Determine the number of lines in the data that contain "Glycoside", and write only that number.

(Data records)
※
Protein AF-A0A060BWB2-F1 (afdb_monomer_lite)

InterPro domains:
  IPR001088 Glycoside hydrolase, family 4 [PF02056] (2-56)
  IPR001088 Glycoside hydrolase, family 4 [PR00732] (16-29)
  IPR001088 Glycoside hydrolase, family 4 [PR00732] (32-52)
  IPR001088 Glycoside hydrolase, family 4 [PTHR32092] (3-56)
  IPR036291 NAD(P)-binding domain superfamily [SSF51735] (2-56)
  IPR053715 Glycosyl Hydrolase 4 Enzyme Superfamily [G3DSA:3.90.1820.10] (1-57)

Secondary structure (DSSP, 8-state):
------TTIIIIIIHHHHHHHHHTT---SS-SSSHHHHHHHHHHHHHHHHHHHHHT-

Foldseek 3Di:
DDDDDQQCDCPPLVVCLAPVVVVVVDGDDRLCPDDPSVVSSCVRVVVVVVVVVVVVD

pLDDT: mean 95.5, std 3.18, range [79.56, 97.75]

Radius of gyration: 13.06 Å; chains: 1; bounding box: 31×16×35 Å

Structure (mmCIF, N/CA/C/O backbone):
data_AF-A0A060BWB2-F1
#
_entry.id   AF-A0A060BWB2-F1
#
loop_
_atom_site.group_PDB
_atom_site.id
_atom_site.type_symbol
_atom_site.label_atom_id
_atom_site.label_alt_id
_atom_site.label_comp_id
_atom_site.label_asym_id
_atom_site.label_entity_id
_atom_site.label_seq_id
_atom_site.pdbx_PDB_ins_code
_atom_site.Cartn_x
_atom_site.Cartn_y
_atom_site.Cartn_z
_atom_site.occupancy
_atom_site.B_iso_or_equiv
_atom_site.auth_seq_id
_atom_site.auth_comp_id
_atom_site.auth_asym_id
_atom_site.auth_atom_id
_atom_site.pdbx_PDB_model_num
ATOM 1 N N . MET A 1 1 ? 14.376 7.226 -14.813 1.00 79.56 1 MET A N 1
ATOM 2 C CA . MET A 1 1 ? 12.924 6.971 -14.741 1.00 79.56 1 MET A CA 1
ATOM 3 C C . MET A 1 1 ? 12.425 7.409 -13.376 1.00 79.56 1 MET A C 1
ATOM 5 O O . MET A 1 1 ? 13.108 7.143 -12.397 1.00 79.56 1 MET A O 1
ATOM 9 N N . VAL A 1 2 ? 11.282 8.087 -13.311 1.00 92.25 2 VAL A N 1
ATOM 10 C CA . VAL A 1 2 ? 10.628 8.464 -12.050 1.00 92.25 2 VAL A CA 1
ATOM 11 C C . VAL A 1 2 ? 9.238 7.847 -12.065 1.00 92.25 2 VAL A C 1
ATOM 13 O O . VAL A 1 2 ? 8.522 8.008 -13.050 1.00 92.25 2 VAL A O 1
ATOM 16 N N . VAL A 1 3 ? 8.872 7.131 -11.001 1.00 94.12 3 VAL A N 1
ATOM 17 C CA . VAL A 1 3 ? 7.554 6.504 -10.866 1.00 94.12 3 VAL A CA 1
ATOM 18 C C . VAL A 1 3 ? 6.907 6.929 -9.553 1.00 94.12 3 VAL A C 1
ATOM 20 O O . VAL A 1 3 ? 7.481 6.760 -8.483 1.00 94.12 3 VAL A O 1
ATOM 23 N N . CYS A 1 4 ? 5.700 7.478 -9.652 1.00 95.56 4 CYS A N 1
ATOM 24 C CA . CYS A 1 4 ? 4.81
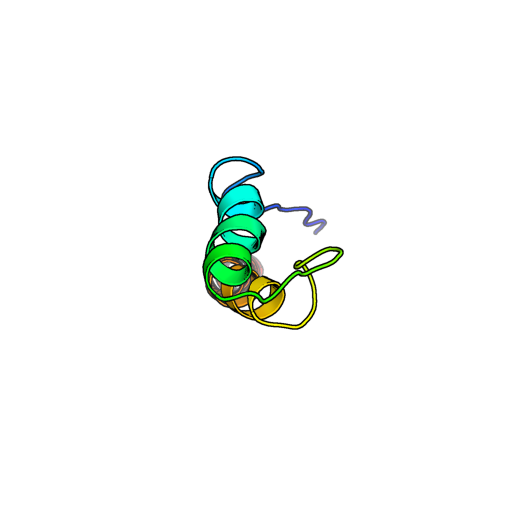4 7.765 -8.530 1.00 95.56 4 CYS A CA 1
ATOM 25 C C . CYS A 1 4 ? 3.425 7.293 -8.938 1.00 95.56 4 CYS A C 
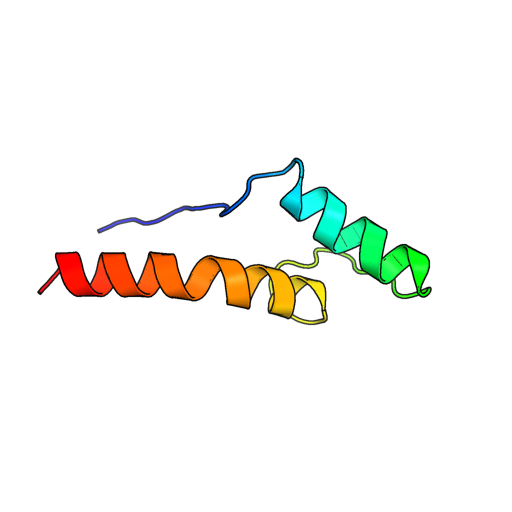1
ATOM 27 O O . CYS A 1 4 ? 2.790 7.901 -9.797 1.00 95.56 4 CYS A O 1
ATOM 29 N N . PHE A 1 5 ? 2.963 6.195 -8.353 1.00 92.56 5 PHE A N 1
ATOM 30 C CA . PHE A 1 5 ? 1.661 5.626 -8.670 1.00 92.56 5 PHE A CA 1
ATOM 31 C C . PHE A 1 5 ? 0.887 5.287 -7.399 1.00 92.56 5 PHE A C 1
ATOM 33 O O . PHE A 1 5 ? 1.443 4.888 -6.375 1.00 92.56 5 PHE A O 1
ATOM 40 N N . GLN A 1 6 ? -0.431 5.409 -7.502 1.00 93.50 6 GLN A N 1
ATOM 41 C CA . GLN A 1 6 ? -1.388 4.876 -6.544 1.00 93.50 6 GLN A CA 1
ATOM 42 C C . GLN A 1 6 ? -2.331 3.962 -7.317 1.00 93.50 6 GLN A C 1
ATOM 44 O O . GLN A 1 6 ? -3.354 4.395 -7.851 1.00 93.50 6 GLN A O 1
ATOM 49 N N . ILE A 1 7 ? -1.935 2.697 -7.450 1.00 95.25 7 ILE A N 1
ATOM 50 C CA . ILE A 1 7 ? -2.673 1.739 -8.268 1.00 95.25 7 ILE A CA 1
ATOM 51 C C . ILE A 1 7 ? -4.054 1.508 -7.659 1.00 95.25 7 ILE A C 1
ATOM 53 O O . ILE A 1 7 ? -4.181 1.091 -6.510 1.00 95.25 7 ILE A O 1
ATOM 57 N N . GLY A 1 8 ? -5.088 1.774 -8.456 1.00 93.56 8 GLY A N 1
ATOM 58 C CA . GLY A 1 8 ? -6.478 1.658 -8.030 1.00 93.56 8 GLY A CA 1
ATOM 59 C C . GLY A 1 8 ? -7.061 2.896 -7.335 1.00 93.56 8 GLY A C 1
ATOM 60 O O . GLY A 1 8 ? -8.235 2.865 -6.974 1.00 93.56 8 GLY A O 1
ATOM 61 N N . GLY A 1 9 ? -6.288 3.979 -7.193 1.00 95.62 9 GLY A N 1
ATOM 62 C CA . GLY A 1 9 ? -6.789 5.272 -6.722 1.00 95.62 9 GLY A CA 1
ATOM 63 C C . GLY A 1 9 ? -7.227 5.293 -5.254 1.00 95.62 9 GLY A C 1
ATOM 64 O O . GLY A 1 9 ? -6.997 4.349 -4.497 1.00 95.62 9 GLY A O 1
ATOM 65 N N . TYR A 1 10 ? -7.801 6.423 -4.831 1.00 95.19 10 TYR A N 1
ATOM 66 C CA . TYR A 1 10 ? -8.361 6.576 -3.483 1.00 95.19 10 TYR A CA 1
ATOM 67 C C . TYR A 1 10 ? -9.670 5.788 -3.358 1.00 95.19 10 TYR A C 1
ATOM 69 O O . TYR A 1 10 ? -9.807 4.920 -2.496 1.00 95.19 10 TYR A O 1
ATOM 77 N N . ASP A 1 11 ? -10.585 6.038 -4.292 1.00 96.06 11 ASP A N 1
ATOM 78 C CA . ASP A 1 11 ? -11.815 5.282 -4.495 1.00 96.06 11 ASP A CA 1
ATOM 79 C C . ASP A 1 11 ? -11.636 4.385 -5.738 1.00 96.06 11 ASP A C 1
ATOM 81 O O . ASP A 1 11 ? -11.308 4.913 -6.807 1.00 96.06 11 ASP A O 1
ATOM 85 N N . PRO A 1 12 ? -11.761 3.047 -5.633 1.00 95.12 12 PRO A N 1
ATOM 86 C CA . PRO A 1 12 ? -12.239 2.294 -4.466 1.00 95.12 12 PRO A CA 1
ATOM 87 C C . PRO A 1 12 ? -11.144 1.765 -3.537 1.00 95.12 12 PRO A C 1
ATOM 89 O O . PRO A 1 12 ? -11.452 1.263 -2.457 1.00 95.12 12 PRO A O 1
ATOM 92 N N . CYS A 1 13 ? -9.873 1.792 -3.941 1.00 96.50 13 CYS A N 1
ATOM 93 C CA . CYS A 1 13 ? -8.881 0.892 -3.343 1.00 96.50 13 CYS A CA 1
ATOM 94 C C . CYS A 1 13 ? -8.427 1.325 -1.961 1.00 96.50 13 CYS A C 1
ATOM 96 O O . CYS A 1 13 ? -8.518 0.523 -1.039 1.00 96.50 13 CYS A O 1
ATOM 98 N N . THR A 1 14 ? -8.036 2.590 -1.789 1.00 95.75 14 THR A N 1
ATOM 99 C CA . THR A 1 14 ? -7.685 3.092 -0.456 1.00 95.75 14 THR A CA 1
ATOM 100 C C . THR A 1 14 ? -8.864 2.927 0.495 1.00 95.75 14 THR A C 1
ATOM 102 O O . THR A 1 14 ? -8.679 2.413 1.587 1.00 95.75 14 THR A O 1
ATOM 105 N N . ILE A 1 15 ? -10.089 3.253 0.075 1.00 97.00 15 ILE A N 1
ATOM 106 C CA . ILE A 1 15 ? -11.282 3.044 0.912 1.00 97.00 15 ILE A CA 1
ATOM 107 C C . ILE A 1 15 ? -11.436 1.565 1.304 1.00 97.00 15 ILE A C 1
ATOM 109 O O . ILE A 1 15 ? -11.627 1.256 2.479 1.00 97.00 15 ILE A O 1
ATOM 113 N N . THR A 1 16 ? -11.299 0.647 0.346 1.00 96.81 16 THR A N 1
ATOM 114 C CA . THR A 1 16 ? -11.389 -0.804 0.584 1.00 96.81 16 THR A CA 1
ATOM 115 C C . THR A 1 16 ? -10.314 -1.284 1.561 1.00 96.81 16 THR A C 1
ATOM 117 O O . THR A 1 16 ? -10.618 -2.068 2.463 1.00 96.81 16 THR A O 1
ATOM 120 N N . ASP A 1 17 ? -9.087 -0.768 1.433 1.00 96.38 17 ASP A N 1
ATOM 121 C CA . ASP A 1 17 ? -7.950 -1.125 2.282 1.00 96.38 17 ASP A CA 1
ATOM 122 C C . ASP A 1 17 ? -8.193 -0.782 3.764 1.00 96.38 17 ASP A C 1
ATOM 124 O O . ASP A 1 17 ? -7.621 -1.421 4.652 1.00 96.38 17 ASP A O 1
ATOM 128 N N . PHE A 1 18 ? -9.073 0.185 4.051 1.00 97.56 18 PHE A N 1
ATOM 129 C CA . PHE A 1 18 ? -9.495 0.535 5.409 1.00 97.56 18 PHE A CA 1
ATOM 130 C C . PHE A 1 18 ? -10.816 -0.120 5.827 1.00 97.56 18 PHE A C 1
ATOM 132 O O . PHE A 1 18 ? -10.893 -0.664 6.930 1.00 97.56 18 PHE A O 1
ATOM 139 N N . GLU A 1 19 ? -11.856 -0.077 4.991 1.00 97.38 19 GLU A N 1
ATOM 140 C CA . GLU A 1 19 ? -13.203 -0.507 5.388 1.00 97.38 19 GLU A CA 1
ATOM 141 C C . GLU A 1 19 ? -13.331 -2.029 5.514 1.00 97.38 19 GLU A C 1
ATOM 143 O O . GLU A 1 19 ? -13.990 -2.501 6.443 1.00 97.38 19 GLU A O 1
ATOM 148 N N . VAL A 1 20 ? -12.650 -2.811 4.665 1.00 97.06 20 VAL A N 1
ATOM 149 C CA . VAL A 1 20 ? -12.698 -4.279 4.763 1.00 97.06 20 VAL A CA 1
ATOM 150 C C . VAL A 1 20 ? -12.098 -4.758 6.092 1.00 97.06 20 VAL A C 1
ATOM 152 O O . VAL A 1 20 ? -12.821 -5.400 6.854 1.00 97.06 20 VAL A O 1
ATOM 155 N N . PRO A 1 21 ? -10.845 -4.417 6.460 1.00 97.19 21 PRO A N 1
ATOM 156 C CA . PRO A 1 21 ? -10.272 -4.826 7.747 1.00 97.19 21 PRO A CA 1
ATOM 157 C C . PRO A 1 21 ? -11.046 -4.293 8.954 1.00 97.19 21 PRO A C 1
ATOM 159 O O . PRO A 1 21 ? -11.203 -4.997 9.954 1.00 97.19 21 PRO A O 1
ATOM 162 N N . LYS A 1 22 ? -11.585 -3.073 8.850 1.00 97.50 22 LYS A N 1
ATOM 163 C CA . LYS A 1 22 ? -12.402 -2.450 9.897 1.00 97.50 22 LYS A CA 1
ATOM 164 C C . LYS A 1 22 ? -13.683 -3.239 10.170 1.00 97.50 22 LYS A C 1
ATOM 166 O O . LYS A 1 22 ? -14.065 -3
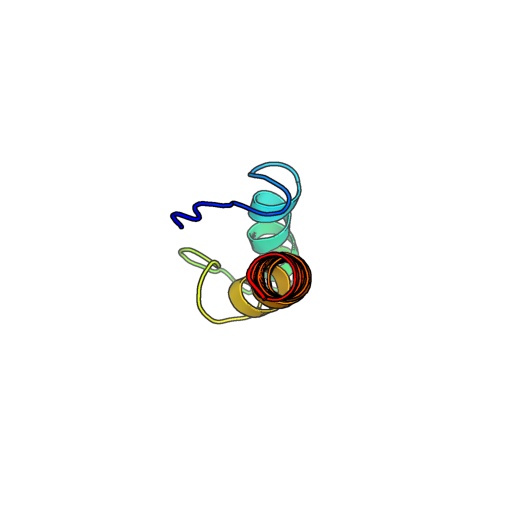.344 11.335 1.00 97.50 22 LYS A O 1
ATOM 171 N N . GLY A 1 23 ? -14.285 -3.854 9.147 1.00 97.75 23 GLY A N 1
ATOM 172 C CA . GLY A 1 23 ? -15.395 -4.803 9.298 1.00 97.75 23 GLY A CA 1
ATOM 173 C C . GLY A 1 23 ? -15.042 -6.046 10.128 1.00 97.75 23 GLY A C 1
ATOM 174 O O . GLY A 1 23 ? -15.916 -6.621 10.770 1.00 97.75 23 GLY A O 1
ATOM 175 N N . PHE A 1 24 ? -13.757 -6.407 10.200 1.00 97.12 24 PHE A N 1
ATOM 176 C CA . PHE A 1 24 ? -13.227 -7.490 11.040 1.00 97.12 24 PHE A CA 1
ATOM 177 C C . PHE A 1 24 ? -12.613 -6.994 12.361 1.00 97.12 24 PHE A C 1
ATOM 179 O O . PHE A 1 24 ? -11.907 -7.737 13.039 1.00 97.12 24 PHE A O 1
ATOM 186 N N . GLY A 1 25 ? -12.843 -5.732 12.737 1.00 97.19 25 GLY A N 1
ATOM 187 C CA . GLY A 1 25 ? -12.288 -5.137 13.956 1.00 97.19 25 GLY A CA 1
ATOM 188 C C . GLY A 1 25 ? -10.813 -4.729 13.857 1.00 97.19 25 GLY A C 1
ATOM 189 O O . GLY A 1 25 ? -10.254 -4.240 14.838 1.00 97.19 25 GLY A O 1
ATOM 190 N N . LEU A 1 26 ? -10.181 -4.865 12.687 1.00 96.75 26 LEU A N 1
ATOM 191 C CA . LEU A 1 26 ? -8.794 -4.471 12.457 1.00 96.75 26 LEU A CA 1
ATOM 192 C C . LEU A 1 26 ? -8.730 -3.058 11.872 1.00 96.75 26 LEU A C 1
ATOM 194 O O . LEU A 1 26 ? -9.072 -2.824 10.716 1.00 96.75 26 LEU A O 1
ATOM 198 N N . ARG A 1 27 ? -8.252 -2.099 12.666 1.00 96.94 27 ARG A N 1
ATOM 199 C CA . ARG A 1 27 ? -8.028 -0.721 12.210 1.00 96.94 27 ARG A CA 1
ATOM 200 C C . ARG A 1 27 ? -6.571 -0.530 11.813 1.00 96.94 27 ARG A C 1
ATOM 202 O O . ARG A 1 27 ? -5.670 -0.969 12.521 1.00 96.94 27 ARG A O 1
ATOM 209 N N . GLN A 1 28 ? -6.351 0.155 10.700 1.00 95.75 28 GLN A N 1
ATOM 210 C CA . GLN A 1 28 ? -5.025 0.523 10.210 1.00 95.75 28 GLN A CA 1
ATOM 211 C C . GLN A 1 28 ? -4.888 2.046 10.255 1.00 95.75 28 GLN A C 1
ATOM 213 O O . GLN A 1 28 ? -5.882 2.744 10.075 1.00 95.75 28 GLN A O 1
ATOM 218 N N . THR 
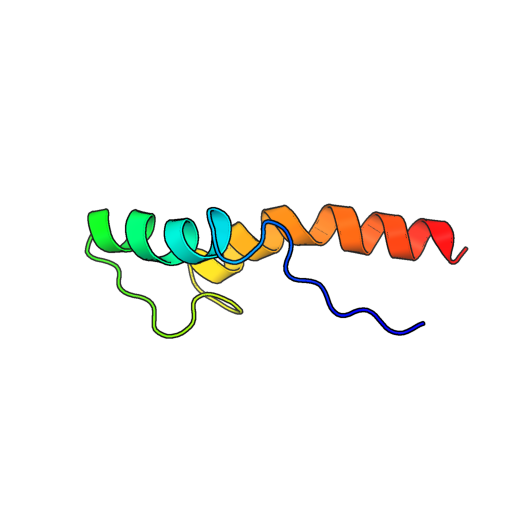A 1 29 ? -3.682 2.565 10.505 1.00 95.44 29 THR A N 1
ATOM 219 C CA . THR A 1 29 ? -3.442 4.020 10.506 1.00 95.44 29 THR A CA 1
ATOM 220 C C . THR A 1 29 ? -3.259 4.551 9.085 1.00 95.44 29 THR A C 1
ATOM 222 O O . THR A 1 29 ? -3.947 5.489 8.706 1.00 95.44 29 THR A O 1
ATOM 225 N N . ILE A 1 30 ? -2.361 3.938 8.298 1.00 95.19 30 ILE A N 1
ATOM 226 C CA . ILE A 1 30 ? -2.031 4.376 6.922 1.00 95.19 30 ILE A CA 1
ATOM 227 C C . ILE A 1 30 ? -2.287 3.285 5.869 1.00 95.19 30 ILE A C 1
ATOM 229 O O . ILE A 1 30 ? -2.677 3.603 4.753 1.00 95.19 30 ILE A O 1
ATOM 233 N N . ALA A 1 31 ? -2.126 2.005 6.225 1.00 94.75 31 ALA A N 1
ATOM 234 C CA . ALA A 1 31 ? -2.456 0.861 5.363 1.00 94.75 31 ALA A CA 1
※
Task answer: 4